The Commission official also stressed that the EU avoided an escalating tariff war like that between China and the U.S. “We’re playing the long game,” they said, adding that such a retaliation ladder is “hard to retreat from.”
According to Dan Mullaney, a former U.S. assistant trade representative for Europe, the EU couldn’t have hoped for a better outcome. “It’s not clear that following the tougher China course of immediate retaliation would have been successful.”
China faced steep consequences for its retaliatory approach. While tariffs of over 100 percent may have dropped to 30 percent, ongoing negotiations risk triggering a return to those higher rates. Canada is also being penalized for retaliating against Trump’s tariffs.

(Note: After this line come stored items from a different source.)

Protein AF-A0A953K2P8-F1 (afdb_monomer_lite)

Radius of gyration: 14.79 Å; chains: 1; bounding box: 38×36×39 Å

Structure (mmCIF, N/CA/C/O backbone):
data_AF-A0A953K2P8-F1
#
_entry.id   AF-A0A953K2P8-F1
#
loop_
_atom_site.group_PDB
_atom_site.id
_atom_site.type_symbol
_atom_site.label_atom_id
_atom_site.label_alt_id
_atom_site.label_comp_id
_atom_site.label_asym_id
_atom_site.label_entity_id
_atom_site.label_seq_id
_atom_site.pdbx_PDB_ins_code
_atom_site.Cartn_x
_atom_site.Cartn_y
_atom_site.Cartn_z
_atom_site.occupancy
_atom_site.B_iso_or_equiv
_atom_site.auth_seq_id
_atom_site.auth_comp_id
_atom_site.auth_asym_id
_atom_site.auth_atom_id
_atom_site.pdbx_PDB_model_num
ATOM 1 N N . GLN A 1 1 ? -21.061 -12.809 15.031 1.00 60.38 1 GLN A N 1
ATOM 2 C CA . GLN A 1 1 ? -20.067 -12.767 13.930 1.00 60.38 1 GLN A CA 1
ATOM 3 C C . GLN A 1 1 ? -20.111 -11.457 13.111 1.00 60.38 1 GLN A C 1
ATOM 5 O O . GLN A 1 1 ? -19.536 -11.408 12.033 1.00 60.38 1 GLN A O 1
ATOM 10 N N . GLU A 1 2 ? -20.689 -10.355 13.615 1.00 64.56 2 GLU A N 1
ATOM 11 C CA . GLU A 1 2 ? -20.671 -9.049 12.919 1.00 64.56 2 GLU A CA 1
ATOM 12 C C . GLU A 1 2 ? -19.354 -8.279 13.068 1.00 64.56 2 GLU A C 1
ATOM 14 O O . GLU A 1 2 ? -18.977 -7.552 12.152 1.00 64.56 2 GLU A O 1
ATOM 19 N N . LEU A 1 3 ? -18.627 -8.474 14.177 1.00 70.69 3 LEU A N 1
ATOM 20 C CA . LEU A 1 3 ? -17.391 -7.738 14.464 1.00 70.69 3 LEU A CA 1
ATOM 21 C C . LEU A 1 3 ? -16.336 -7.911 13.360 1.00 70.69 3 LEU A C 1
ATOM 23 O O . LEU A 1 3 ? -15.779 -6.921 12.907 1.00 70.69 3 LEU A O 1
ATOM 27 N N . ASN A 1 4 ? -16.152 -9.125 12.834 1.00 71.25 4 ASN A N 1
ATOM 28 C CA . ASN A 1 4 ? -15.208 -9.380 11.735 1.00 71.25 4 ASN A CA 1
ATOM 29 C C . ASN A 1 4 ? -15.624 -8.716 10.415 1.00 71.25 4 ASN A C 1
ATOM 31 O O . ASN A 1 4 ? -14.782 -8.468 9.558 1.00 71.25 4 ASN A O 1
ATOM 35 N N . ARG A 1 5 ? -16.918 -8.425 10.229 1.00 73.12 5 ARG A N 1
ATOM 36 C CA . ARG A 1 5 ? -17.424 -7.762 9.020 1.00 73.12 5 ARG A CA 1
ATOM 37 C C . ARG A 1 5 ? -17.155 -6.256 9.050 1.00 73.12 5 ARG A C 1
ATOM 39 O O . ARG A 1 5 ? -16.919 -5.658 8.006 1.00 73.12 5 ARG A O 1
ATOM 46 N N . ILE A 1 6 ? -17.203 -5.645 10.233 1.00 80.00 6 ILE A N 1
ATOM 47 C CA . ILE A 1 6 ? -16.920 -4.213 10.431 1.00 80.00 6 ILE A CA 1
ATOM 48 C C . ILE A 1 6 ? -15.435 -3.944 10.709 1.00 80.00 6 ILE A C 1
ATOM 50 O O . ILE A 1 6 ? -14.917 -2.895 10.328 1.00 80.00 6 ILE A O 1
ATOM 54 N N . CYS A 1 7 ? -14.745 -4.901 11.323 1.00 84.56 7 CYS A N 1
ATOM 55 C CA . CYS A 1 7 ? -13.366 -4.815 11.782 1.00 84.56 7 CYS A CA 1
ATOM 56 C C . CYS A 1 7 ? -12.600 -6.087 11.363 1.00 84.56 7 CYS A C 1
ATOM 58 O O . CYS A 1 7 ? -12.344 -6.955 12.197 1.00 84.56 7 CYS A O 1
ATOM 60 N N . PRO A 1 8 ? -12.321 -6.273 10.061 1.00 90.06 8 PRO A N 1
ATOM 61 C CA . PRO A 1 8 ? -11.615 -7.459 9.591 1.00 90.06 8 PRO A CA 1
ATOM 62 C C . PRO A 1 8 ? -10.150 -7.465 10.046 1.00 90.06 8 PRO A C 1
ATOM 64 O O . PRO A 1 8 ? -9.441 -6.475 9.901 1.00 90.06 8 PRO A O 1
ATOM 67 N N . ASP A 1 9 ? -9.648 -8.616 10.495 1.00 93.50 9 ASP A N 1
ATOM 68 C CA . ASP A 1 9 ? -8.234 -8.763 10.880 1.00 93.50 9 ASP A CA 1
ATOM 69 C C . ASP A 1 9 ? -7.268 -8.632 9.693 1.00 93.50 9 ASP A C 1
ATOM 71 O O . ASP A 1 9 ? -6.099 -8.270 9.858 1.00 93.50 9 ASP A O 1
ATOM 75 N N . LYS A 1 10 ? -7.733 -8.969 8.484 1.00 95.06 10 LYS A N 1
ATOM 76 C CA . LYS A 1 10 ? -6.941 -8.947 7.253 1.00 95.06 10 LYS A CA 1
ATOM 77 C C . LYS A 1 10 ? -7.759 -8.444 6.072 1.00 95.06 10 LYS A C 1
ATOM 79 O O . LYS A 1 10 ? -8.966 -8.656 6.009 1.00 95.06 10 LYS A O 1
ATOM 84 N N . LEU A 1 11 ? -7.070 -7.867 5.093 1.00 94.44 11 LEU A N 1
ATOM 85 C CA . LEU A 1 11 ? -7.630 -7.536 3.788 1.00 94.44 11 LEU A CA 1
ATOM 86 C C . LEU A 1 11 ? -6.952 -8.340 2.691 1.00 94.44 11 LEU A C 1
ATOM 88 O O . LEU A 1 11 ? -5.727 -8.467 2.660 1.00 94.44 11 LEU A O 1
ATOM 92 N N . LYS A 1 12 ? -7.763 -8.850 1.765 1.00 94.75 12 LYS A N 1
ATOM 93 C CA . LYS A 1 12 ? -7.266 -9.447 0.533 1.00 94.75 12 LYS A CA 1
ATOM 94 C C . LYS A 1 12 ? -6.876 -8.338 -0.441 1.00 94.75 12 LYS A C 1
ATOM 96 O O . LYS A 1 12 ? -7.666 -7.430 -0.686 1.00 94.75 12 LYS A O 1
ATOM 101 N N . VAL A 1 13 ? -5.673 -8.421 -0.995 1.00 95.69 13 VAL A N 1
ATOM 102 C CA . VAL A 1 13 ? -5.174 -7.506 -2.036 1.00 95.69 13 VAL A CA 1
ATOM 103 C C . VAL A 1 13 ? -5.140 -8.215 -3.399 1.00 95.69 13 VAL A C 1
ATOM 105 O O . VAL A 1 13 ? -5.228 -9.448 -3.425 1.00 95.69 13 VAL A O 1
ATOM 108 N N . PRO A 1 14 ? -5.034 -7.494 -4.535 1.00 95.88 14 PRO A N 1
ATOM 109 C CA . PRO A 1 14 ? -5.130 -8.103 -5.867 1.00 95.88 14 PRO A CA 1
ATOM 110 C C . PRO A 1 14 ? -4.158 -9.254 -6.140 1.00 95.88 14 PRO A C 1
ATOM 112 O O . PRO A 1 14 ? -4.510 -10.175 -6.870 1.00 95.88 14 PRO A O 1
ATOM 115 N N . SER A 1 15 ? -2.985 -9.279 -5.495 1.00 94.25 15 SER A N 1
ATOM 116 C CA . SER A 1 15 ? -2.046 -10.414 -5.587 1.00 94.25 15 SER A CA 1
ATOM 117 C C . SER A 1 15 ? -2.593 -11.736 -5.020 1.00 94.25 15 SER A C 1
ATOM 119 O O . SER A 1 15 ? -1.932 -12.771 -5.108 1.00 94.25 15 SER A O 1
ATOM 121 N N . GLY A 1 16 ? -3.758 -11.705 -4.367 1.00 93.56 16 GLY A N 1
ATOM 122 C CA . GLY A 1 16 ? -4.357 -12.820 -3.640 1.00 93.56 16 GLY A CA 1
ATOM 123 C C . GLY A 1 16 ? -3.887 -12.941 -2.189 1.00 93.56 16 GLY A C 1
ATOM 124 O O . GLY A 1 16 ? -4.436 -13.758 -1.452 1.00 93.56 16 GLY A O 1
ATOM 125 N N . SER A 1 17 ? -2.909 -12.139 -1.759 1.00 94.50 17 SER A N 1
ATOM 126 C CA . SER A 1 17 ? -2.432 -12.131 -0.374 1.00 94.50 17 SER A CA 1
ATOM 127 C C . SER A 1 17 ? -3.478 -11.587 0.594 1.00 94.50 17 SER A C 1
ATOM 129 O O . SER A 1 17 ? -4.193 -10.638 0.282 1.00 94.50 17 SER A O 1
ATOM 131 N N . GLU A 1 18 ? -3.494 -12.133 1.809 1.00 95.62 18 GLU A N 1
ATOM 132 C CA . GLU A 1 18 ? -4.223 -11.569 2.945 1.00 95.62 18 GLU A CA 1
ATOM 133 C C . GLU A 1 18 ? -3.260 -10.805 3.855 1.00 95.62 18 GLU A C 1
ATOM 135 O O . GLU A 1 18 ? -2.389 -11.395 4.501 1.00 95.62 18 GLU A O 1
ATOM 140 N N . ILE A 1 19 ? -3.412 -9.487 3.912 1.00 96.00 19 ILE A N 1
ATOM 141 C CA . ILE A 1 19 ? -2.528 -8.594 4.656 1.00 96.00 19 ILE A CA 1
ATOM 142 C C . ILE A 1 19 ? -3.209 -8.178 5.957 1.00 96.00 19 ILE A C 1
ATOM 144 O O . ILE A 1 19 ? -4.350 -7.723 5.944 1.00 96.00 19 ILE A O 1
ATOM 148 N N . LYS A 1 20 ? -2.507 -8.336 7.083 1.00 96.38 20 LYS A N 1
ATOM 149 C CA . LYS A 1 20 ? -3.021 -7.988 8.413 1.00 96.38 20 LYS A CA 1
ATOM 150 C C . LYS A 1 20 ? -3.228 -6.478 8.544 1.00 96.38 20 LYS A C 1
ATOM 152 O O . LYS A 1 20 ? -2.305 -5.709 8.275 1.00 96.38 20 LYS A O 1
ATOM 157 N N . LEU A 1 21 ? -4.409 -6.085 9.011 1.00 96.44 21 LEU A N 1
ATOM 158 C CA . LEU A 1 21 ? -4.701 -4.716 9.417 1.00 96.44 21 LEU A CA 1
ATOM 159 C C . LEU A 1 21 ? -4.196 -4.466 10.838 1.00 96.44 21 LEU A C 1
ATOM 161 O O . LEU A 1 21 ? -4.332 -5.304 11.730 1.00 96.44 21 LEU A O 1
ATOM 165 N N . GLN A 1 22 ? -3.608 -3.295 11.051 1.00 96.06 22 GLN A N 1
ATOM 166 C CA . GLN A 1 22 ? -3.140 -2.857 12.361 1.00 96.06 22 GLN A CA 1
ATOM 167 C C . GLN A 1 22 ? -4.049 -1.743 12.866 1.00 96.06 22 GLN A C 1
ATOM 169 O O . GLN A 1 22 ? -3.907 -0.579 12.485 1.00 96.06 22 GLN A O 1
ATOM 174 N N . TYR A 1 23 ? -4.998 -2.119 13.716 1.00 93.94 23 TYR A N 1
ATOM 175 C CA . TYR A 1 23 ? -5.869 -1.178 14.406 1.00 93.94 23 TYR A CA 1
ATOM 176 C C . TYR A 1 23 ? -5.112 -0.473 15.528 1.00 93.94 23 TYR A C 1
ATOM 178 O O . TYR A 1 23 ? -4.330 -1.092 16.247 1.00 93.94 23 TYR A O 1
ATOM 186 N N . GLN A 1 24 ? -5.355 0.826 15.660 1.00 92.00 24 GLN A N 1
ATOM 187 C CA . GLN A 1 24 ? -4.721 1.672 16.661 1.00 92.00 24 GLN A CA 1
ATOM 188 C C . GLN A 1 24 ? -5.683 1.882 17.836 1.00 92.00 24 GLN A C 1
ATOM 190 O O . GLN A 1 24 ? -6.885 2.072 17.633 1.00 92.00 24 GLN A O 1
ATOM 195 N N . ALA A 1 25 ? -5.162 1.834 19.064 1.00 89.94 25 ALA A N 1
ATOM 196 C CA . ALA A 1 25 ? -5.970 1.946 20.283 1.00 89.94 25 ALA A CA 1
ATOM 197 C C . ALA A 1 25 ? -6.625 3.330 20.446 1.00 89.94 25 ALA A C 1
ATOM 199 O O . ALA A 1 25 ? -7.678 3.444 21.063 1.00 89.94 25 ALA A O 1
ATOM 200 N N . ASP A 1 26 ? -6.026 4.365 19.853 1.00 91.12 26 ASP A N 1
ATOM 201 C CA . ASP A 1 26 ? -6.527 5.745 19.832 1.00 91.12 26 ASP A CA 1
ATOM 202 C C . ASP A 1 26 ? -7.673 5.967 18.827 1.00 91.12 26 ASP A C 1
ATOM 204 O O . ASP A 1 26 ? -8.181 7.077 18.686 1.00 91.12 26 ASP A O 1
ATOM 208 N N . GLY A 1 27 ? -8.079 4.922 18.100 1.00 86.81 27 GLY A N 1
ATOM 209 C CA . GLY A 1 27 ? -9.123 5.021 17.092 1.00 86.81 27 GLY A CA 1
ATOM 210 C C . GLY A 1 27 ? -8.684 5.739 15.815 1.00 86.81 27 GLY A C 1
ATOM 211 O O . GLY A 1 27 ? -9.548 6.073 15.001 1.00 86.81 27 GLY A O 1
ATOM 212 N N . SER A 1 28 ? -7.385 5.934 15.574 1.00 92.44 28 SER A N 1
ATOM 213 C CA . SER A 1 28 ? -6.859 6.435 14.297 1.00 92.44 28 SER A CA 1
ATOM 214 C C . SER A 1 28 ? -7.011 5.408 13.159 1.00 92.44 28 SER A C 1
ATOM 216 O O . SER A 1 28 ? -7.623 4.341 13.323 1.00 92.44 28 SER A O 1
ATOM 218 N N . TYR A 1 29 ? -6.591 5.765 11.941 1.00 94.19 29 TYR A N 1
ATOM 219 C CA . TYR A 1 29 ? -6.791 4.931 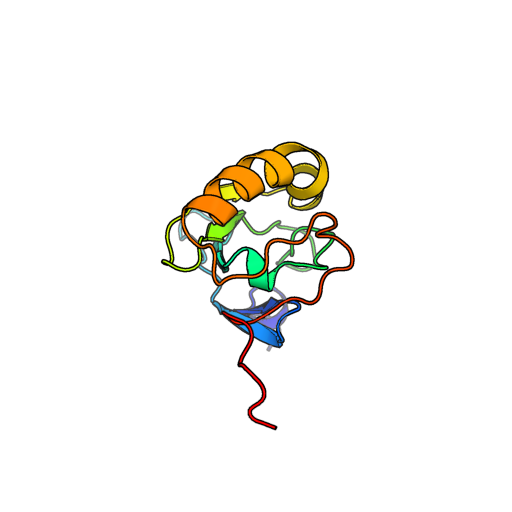10.7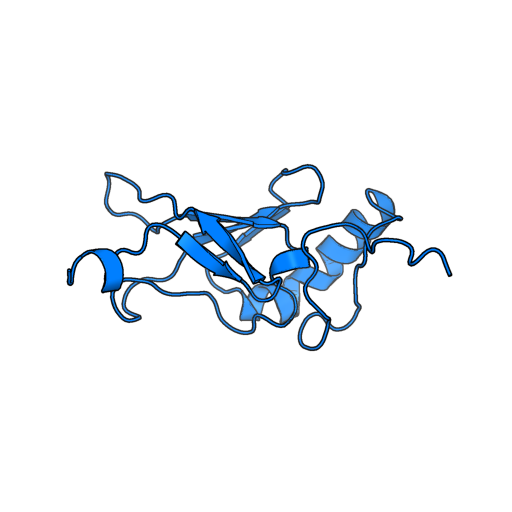51 1.00 94.19 29 TYR A CA 1
ATOM 220 C C . TYR A 1 29 ? -6.100 3.568 10.899 1.00 94.19 29 TYR A C 1
ATOM 222 O O . TYR A 1 29 ? -4.932 3.522 11.284 1.00 94.19 29 TYR A O 1
ATOM 230 N N . PRO A 1 30 ? -6.782 2.451 10.584 1.00 96.12 30 PRO A N 1
ATOM 231 C CA . PRO A 1 30 ? -6.119 1.158 10.566 1.00 96.12 30 PRO A CA 1
ATOM 232 C C . PRO A 1 30 ? -5.046 1.155 9.478 1.00 96.12 30 PRO A C 1
ATOM 234 O O . PRO A 1 30 ? -5.264 1.652 8.372 1.00 96.12 30 PRO A O 1
ATOM 237 N N . ILE A 1 31 ? -3.888 0.590 9.797 1.00 97.81 31 ILE A N 1
ATOM 238 C CA . ILE A 1 31 ? -2.733 0.588 8.901 1.00 97.81 31 ILE A CA 1
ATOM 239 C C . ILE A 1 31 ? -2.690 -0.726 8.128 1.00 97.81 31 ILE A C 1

“It’s hard to see how that’s a better outcome than 15 percent all-in tariffs,” Mullaney said, calling the Commission’s approach the right one. He also added that Trump voiced “unprecedented public recognition … of the value and importance of the U.S.-EU relationship. That may prove transitory, but it’s significant.”
It’s the alliance, stupid
The reasoning in Brussels is that avoiding a trade war is about more than just trade or even the economy; it’s also about preventing Trump from withdrawing from the transatlantic alliance and ending support for Ukraine.
Von der Leyen pointed at NATO’s new and higher defense spending targets minutes after announcing the deal in Scotland. “Just a few weeks after the NATO summit, this is the second building block for reaffirming the transatlantic partnership,” she told a handful of Brussels-based reporters before heading back to the EU capital.